Ethnic Uighurs have clashed with armed Chinese police in a fresh protest in Xinjiang, where at least 156 people have been killed and more than 1,400 arrested.
Most of the group of about 200 Uighurs were women protesting against the arrests of their husbands in a massive crackdown on members of the Muslim minority by Chinese authorities, prompted by the violence in the Xinjiang provincial capital on Sunday.
The incident was played out in front of reporters who were being taken around the capital Urumqi to see the aftermath of Sunday's riots, when hundreds of vehicles and shops were attacked.
The women, wearing ornate flowered headscarves, blocked a road. Some screamed that their husbands and children had been arrested. Riot police were at one end of the road and paramilitary police at the other.
One woman said her husband was taken away and she would rather die than live without him.

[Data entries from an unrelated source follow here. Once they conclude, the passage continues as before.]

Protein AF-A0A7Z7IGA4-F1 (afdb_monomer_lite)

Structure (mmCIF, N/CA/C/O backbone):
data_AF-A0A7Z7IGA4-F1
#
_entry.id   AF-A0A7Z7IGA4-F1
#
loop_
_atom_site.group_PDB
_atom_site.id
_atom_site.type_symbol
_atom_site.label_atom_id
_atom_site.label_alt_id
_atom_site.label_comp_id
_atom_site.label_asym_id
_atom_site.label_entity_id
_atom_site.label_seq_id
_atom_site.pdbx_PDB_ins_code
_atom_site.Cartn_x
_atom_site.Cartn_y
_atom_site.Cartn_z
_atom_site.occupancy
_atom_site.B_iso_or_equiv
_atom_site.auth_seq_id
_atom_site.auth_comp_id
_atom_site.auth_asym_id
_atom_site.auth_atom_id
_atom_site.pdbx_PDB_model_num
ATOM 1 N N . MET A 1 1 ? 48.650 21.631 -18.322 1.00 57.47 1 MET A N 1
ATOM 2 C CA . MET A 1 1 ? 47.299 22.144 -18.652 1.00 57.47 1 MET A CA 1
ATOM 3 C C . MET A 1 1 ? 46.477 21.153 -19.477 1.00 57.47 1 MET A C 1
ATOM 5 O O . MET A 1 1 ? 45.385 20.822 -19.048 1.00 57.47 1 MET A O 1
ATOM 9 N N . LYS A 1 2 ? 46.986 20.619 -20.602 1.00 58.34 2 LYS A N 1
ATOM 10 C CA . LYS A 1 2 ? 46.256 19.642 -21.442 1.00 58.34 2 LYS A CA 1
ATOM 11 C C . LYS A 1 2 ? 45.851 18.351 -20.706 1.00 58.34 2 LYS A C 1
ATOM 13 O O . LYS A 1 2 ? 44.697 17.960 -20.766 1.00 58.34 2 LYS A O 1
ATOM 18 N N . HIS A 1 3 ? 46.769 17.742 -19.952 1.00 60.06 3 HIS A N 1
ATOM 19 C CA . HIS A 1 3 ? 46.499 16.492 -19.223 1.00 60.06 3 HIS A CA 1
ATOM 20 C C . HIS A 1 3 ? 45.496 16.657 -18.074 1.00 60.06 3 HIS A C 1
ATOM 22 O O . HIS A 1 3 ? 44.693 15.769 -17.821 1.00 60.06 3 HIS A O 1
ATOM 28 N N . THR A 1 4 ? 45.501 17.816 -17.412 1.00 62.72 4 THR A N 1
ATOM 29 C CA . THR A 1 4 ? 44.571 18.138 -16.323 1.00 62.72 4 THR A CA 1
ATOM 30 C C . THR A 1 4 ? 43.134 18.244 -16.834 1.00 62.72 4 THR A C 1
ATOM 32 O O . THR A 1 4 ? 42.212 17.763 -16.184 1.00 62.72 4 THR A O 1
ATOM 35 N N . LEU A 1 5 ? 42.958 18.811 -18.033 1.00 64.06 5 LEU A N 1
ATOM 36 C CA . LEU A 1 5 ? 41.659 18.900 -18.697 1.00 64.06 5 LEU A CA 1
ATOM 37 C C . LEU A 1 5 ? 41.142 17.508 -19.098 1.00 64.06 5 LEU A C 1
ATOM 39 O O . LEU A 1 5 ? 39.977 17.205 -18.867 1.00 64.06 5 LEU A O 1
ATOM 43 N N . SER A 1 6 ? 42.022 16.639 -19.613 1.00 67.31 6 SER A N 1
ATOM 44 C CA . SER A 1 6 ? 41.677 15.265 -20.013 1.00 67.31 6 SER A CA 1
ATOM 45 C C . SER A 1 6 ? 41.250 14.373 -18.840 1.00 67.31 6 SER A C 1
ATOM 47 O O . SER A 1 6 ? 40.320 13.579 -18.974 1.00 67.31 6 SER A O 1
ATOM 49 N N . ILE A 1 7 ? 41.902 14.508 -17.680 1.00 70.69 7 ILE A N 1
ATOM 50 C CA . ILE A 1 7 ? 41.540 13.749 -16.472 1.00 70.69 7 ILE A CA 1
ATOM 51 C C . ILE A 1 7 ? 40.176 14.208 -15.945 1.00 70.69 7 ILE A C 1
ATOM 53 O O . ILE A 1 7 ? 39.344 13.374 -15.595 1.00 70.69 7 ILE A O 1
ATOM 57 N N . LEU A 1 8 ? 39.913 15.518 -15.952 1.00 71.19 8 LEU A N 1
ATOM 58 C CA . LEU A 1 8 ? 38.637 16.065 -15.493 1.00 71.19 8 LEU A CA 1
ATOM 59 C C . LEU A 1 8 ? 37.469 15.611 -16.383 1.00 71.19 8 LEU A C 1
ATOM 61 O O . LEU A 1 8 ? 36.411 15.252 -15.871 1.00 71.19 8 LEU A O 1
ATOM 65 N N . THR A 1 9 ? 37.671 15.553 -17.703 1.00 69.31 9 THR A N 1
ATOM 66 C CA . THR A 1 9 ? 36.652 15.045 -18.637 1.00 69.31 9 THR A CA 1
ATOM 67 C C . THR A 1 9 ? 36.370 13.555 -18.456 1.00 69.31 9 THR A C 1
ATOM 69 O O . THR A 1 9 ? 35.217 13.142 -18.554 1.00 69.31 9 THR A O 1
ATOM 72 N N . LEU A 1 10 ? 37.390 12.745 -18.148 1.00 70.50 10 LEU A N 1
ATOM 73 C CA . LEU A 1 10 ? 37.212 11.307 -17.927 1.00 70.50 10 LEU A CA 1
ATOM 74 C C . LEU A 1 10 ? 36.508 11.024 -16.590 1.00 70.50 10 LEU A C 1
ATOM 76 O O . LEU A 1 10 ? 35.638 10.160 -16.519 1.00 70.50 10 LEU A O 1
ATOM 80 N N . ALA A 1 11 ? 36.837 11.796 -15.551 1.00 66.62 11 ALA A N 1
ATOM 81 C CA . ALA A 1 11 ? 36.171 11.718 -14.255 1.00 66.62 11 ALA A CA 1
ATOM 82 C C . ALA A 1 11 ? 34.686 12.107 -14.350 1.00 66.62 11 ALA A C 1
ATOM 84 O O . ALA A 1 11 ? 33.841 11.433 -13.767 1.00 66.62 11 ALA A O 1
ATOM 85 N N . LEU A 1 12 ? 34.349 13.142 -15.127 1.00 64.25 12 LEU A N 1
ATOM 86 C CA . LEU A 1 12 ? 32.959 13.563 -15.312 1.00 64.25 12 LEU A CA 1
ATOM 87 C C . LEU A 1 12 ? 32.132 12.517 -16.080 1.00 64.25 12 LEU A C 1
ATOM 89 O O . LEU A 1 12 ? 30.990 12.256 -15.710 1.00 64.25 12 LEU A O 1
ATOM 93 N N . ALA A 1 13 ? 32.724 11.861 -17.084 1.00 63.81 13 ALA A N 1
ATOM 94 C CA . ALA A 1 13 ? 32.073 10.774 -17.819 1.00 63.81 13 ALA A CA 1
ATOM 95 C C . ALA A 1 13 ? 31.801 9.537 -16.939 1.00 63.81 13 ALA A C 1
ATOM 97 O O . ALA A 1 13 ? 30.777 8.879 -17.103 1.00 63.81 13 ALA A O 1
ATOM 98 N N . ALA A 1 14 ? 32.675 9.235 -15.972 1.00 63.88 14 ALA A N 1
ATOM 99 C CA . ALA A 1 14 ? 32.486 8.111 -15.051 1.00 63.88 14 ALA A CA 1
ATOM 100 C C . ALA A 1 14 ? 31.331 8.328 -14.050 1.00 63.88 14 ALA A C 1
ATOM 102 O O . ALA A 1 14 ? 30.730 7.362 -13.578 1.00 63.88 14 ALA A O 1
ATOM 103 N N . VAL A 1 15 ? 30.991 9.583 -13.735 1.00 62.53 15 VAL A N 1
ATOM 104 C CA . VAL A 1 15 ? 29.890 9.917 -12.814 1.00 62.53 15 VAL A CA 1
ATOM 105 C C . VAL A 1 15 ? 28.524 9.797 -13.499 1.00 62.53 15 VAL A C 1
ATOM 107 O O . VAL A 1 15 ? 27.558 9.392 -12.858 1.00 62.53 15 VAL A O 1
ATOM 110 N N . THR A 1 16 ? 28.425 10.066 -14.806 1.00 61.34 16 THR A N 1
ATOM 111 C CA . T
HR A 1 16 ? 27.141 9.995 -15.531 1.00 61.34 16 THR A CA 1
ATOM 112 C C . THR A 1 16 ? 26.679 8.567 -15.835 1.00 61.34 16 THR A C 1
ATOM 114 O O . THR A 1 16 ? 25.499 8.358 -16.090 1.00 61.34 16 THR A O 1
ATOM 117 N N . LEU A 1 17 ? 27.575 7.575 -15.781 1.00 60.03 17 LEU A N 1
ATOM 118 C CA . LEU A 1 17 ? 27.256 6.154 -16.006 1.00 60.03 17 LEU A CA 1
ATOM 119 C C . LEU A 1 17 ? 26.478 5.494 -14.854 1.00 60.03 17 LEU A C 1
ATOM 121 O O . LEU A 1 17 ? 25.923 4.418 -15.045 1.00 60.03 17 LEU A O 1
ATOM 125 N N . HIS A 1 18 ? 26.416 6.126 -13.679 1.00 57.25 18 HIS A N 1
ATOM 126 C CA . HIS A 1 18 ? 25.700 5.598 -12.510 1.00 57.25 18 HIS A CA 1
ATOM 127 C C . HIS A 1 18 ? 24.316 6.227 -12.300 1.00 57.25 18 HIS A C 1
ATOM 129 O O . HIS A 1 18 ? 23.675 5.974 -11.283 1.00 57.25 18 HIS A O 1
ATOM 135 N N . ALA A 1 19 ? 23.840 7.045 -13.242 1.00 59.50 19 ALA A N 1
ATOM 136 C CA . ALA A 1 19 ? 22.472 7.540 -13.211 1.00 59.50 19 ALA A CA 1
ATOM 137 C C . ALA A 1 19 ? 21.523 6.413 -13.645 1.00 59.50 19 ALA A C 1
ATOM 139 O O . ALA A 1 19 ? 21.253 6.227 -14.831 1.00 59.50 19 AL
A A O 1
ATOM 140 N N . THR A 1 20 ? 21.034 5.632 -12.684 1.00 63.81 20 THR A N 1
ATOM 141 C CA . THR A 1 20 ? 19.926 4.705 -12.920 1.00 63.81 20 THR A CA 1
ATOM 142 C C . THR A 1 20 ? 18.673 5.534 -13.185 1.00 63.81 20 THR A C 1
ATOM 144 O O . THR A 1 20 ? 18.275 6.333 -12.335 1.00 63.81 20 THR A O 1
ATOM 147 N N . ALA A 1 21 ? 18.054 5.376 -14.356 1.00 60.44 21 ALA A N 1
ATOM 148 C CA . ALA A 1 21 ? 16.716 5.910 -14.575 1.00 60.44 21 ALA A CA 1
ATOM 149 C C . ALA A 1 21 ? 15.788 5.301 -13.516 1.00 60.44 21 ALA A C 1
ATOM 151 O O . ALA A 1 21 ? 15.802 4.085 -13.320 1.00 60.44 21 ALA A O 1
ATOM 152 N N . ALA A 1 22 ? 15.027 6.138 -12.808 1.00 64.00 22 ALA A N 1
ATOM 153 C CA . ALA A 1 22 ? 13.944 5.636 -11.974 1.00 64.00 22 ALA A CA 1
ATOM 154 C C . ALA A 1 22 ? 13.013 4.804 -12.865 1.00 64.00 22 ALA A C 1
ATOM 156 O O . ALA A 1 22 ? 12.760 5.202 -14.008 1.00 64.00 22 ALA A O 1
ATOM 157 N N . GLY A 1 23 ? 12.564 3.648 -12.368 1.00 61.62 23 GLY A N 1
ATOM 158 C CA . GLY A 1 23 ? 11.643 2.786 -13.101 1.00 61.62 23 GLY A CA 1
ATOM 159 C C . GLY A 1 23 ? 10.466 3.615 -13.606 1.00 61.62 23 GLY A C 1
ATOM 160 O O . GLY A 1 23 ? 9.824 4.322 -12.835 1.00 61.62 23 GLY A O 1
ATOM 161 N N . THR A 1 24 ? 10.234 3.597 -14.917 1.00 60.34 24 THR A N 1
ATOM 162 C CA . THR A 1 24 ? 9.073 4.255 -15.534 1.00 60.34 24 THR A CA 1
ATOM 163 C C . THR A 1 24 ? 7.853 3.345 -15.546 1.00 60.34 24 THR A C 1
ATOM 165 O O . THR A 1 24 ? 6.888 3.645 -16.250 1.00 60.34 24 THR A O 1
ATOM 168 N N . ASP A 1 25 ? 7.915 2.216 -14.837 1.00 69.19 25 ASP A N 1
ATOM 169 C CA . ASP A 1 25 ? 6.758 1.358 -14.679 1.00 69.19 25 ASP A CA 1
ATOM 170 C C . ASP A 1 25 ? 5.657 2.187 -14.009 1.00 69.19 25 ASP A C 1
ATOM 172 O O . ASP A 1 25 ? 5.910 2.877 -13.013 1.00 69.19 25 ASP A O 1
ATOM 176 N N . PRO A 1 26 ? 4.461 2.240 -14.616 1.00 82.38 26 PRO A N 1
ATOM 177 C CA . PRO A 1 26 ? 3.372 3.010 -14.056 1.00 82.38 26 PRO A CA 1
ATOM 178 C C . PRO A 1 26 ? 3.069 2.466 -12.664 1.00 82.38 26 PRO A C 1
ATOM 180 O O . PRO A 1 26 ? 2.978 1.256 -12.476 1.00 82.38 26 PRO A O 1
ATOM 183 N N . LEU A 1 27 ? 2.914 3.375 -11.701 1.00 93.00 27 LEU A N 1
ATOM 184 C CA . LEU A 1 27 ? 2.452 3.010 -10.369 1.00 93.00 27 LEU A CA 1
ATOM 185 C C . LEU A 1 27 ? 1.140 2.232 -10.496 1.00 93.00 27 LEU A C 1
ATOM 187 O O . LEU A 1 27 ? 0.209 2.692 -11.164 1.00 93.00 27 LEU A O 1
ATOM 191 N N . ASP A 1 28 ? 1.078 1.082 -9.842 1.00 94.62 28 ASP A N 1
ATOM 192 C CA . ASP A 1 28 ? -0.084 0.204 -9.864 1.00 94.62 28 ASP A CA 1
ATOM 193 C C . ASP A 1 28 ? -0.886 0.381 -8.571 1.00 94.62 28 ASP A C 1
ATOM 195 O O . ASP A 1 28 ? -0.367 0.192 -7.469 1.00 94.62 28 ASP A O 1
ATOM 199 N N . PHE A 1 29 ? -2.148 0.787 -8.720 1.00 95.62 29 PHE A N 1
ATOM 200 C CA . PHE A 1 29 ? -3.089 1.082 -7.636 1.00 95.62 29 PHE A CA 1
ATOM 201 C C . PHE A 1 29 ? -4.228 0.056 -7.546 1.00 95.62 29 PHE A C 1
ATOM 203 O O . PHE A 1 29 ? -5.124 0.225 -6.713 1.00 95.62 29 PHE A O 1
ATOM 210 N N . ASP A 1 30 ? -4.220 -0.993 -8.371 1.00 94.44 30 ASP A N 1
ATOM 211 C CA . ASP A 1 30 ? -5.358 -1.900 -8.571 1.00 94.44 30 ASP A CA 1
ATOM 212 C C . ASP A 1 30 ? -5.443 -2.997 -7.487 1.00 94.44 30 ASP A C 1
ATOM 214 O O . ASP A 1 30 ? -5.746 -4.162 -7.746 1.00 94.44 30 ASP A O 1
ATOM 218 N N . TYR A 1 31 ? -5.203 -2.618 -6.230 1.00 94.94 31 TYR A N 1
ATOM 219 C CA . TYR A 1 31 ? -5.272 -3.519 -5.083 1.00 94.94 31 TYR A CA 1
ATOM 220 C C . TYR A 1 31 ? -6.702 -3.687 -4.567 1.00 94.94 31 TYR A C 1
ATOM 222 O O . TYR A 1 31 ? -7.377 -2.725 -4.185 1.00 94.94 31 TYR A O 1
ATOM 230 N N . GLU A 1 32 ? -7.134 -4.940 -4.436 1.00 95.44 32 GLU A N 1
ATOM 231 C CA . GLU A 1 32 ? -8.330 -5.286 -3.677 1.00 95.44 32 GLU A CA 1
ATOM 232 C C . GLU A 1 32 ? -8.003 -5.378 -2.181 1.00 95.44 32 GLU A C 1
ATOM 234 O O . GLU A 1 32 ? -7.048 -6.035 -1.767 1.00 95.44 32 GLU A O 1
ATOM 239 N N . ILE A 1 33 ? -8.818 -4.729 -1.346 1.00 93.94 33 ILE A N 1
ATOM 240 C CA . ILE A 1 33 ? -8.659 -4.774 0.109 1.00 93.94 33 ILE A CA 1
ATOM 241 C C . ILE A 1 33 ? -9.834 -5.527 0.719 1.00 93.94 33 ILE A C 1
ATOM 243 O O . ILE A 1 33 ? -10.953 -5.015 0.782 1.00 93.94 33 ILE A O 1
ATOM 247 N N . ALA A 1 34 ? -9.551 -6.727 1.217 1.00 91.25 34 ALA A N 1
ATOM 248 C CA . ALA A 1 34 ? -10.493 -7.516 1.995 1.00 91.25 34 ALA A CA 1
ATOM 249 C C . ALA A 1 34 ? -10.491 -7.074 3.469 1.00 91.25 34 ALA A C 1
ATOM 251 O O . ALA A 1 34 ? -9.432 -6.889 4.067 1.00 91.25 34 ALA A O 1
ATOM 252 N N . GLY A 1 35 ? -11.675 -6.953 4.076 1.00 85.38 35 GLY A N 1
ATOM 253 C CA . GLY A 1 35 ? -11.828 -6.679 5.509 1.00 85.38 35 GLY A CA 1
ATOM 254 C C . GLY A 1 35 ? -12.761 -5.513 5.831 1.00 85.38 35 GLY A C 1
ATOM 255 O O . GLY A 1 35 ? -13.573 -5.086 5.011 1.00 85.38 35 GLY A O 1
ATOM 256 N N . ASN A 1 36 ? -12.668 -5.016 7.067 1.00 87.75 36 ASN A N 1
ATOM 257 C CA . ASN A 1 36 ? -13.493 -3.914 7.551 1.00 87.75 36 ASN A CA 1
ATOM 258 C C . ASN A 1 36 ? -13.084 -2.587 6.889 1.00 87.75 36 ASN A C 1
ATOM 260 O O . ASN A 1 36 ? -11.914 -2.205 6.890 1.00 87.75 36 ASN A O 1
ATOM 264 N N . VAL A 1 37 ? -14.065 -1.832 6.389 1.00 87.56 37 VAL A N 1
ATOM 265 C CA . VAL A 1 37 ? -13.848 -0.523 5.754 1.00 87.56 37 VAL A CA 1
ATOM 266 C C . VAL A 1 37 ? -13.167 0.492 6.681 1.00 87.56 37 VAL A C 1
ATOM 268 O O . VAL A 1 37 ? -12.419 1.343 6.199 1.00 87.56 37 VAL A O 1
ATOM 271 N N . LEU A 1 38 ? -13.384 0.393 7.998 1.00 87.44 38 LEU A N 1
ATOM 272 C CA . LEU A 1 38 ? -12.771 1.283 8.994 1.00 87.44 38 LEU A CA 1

As they marched down the street, paramilitary police in green camouflage fatigues with sticks marched towards them and pushed the crowd back. A woman fell. The brief scuffle ended when the police retreated. Police in black uniforms with assault rifles and tear gas guns took up positions on the other side of the crowd.
The women, however, stayed in the street, pumping their fists in the air and wailing. Meanwhile, police tried to weed the men out of the crowd, herding them down a side street. Two boys ran out of a side alley, and a policeman barked at them, "Go home" and grabbed one around the neck, pushing him.
The 90-minute protest ended when the women walked back into a market area without any resistance. The new protest came after state media said that police had arrested 1,434 suspects over Sunday's riot.
The violence does not bode well for China's efforts to mollify long-simmering ethnic tensions between the minority Uighur people, largely Muslim, and the ethnic Han Chinese in Xinjiang -- a sprawling region that shares borders with Pakistan, Afghanistan and other Central Asian countries.